Researchers in India have unveiled a system that turns standard GPS data into a sophisticated surveillance tool, capable of identifying whether a user is sitting, walking, or even waving, raising major alarms about digital privacy
A team from the Indian Institute of Technology (IIT) Delhi has uncovered a critical and unsettling vulnerability in standard smartphone usage: an app with precise location access can use signals from GPS satellites to spy on a user’s environment and physical movements without ever activating the microphone or camera.
The research, led by Professor Smriti R Sarangi and M.Tech student Soham Nag, demonstrates that the global positioning system—long assumed to be a simple navigational aid—contains “hidden clues” about the world around the phone.
Their system, dubbed AndroCon, leverages subtle features in GPS signal transmission, such as Doppler shifts, signal strength, and even reflections from nearby surfaces (known as multipath interference). By applying classic signal processing and machine learning to these features, the researchers effectively transformed the GPS receiver into a covert sensor.
From Navigation to Non-Stop Surveillance
Traditionally, granting an app “precise location” permission simply allows it to pinpoint the user’s latitude and longitude. The IIT Delhi study reveals the consequences of this permission go far deeper.
In a year-long study covering 40,000 square kilometres, AndroCon demonstrated it could accurately infer a wide range of intimate user activities:
Physical State: Distinguishing whether a person is sitting, standing, walking, or lying down with up to 99 per cent accuracy.
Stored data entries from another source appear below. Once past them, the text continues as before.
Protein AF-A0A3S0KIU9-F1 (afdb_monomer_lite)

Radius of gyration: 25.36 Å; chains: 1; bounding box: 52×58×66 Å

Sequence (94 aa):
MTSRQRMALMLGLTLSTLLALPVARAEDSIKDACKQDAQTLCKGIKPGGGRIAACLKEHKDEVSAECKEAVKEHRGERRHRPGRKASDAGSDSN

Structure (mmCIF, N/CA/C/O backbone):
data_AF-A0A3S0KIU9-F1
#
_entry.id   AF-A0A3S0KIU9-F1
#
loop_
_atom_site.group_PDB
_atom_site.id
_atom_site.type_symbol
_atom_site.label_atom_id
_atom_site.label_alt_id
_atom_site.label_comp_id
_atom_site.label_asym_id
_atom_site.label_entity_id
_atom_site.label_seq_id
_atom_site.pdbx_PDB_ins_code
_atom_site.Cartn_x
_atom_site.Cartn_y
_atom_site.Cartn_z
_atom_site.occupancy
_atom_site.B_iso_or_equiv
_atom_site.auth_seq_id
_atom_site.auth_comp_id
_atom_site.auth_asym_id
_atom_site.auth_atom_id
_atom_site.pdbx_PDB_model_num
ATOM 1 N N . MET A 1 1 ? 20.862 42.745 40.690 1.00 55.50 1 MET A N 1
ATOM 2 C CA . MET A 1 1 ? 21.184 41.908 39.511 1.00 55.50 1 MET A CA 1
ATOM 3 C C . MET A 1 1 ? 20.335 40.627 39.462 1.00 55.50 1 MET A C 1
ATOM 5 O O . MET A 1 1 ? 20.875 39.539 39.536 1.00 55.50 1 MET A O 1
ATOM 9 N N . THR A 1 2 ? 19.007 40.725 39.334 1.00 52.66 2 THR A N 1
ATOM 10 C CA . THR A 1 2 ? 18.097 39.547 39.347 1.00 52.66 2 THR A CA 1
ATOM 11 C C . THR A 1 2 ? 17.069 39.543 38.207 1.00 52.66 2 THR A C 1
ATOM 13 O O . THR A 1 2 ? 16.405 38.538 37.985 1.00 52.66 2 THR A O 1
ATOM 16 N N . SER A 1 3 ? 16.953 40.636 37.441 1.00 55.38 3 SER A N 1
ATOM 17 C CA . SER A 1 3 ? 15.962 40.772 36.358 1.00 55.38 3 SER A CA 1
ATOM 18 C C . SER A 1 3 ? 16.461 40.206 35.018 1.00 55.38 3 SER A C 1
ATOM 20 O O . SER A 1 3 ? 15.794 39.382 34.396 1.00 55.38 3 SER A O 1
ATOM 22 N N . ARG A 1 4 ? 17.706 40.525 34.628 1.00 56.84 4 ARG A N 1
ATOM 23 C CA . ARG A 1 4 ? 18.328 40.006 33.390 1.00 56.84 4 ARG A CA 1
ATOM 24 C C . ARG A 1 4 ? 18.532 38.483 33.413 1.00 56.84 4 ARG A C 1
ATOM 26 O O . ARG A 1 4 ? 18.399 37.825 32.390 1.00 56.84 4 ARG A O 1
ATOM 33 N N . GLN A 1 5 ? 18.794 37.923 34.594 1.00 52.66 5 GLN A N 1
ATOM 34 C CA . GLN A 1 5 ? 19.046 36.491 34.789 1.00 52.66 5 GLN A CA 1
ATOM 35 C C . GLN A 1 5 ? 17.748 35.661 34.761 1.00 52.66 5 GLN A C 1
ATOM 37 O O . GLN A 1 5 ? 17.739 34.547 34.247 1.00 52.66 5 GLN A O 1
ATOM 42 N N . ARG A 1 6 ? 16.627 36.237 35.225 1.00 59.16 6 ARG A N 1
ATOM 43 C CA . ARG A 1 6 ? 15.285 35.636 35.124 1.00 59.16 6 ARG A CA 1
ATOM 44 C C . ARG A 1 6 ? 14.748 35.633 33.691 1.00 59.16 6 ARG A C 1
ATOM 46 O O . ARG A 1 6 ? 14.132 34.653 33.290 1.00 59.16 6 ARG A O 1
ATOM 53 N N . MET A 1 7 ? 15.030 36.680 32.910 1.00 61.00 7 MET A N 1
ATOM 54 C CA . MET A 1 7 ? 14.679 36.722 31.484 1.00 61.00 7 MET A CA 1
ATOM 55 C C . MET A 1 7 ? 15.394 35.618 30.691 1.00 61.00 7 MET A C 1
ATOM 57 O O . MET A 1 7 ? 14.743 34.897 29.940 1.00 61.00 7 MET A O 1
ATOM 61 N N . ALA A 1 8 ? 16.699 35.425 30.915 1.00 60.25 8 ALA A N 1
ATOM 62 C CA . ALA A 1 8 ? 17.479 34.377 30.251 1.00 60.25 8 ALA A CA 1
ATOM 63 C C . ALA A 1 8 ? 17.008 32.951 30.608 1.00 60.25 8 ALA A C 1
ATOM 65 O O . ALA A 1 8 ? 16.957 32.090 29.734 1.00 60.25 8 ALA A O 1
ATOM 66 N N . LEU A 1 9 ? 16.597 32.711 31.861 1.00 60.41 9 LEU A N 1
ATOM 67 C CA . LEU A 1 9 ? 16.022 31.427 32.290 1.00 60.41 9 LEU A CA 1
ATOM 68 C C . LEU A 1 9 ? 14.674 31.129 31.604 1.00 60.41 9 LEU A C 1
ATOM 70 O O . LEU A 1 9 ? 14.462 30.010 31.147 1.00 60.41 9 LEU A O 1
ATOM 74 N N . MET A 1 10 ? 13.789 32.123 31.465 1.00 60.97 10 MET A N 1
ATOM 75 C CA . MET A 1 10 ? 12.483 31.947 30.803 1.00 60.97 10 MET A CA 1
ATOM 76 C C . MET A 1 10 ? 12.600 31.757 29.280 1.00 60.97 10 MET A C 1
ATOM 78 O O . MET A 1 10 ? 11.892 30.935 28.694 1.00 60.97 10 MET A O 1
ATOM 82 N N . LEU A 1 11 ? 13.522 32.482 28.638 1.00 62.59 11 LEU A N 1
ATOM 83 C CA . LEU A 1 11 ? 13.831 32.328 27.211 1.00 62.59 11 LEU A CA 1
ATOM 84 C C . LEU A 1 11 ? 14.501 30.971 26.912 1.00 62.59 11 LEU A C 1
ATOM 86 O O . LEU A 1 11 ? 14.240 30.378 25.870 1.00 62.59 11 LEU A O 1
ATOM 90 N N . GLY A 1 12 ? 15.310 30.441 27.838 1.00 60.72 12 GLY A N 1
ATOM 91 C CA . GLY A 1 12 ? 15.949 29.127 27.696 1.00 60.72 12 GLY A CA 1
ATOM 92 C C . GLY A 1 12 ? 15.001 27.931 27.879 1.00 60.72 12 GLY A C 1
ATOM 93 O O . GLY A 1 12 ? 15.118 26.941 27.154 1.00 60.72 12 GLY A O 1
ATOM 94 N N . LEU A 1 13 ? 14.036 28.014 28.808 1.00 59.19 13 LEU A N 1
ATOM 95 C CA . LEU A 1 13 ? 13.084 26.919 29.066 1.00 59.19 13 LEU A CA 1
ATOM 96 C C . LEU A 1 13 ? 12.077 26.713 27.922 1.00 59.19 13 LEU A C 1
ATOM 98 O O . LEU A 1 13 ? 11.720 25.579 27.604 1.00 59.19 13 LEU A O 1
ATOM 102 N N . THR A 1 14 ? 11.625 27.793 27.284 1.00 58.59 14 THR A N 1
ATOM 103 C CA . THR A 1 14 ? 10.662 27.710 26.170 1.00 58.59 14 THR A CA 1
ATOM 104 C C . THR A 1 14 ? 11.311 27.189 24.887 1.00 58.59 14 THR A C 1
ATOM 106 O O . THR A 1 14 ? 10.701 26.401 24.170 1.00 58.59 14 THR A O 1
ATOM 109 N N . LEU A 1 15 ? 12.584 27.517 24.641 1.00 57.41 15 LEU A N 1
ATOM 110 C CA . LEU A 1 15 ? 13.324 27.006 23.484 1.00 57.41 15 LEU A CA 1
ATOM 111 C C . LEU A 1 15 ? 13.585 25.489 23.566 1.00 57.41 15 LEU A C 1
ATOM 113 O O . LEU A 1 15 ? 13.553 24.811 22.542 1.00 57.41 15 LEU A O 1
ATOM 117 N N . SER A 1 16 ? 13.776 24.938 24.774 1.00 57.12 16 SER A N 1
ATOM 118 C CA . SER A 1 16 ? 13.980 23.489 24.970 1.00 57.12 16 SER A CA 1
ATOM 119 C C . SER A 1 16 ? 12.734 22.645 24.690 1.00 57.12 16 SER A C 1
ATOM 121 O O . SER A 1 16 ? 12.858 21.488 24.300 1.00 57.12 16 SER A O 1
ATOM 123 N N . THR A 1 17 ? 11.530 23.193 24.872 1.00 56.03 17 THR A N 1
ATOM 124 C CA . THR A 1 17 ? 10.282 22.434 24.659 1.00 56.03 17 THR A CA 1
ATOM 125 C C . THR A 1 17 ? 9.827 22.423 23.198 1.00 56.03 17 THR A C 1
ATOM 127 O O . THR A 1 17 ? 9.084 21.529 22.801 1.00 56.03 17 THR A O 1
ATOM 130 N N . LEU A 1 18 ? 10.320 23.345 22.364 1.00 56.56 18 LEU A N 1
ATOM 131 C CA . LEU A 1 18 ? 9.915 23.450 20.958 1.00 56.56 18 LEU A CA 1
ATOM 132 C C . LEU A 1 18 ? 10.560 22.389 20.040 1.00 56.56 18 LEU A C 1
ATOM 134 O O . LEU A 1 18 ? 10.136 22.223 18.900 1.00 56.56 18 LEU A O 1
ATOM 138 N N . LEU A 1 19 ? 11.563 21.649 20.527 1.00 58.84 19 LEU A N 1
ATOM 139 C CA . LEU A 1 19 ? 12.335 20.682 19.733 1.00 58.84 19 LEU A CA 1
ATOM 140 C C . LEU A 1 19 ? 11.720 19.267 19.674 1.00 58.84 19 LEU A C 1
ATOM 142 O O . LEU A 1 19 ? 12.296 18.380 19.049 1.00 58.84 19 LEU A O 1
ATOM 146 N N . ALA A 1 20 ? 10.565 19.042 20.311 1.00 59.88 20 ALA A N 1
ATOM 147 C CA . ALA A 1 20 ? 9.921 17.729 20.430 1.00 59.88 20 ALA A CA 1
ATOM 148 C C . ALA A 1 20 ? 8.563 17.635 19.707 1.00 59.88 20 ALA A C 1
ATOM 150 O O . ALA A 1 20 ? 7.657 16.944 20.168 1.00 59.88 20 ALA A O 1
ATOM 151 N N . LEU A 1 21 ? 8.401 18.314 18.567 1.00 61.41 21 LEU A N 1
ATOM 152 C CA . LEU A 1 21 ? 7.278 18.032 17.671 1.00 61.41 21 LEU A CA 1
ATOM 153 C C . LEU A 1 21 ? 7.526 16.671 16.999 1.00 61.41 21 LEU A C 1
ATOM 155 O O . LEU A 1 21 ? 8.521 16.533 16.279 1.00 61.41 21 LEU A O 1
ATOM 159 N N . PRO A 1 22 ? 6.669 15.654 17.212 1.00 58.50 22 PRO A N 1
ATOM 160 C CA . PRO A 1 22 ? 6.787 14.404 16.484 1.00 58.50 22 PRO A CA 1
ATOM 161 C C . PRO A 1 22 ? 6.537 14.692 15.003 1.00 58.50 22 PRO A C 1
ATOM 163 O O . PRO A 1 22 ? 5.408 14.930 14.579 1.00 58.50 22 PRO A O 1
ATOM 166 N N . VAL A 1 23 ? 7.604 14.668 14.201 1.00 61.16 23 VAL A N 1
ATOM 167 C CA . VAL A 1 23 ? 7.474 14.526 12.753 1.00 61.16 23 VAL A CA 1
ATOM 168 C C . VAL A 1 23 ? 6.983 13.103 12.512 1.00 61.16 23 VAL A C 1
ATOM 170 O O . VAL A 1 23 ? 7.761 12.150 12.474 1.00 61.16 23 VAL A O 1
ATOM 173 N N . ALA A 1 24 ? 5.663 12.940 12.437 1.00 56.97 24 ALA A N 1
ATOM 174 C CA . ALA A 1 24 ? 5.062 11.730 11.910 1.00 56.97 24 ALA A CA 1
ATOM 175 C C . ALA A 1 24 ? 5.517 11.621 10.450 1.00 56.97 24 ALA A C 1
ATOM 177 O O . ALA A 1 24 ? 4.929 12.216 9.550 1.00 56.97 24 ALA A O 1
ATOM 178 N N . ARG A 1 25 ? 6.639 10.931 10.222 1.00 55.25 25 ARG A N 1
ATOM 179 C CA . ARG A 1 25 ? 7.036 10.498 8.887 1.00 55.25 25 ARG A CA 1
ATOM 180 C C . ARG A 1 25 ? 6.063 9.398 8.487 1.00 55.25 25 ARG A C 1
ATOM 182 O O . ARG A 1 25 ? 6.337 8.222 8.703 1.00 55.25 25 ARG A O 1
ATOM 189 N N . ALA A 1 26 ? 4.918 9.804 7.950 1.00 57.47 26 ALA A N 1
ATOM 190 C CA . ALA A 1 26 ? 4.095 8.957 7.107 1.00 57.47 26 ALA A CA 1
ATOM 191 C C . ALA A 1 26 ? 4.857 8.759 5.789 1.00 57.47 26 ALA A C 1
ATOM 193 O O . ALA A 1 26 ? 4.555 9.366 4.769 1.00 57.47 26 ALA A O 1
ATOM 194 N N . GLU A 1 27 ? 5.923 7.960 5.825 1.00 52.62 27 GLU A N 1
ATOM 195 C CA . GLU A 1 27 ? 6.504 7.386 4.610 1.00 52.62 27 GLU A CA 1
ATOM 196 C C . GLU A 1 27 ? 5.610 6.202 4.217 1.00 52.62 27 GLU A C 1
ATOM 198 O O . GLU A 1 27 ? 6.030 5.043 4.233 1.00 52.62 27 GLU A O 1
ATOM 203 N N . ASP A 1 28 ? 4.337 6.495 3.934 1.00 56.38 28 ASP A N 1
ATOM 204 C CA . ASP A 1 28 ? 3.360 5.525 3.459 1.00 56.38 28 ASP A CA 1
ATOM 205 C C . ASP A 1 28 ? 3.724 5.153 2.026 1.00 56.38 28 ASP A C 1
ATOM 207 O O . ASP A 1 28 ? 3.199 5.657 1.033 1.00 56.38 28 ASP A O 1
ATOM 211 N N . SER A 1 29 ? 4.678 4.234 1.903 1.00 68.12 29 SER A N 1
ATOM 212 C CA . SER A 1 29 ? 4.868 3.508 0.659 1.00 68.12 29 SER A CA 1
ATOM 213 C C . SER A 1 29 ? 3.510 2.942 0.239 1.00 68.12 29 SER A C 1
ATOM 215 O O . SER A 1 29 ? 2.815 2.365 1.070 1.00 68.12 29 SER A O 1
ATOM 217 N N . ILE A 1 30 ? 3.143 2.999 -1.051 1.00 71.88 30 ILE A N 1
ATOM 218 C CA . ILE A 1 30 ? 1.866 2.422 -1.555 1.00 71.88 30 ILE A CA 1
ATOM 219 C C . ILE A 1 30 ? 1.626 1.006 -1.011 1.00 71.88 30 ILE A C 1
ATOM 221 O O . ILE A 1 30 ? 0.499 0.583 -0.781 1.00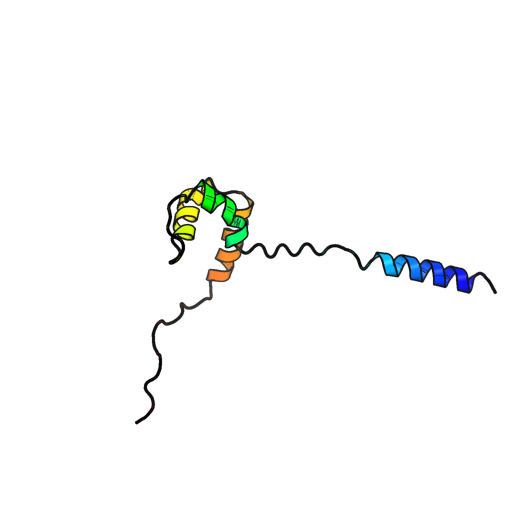 71.88 30 ILE A O 1
ATOM 225 N N . LYS A 1 31 ? 2.709 0.243 -0.829 1.00 76.12 31 LYS A N 1
ATOM 226 C CA . LYS A 1 31 ? 2.665 -1.113 -0.282 1.00 76.12 31 LYS A CA 1
ATOM 227 C C . LYS A 1 31 ? 2.114 -1.169 1.138 1.00 76.12 31 LYS A C 1
ATOM 229 O O . LYS A 1 31 ? 1.419 -2.134 1.425 1.00 76.12 31 LYS A O 1
ATOM 234 N N . ASP A 1 32 ? 2.452 -0.203 1.982 1.00 82.56 32 ASP A N 1
ATOM 235 C CA . ASP A 1 32 ? 2.002 -0.116 3.368 1.00 82.56 32 ASP A CA 1
ATOM 236 C C . ASP A 1 32 ? 0.577 0.438 3.427 1.00 82.56 32 ASP A C 1
ATOM 238 O O . ASP A 1 32 ? -0.290 -0.232 3.990 1.00 82.56 32 ASP A O 1
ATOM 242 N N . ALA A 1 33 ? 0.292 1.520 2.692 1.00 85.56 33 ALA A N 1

Context: Detecting if the user is travelling on the metro, strolling through a park, or in a crowded plaza.
Indoor Mapping: Creating floor plans of indoor spaces, including room layouts, staircases, and elevators, with errors of less than four metres.
Subtle Gestures: Even identifying subtle movements, such as a hand-wave near the phone.
The key finding is that the sophisticated surveillance does not require access to traditionally sensitive sensors like the camera, microphone, or motion detectors. Any Android app with the single permission for precise location can potentially gather this fine-grained data without the user’s knowledge.
Privacy Gap
While this revelation opens doors for advanced, context-aware smart services—such as apps that automatically adapt settings based on whether you are walking or driving—it exposes a massive security gap.
The researchers warn that most users granting location access for simple services like ride-hailing or weather updates are unaware that they are simultaneously consenting to this “fine-grained” environmental monitoring.
Experts are now highlighting the urgent need for developers and platforms to rethink how location data is handled, arguing that combining basic signal processing with machine learning has effectively turned the GPS sensor into a sophisticated tool for observing daily life.
For smartphone users, the message is clear: the simple choice to grant an app “precise location” access should be treated with the same caution reserved for enabling a microphone or camera. That single tap could reveal much more about your life than just where you are.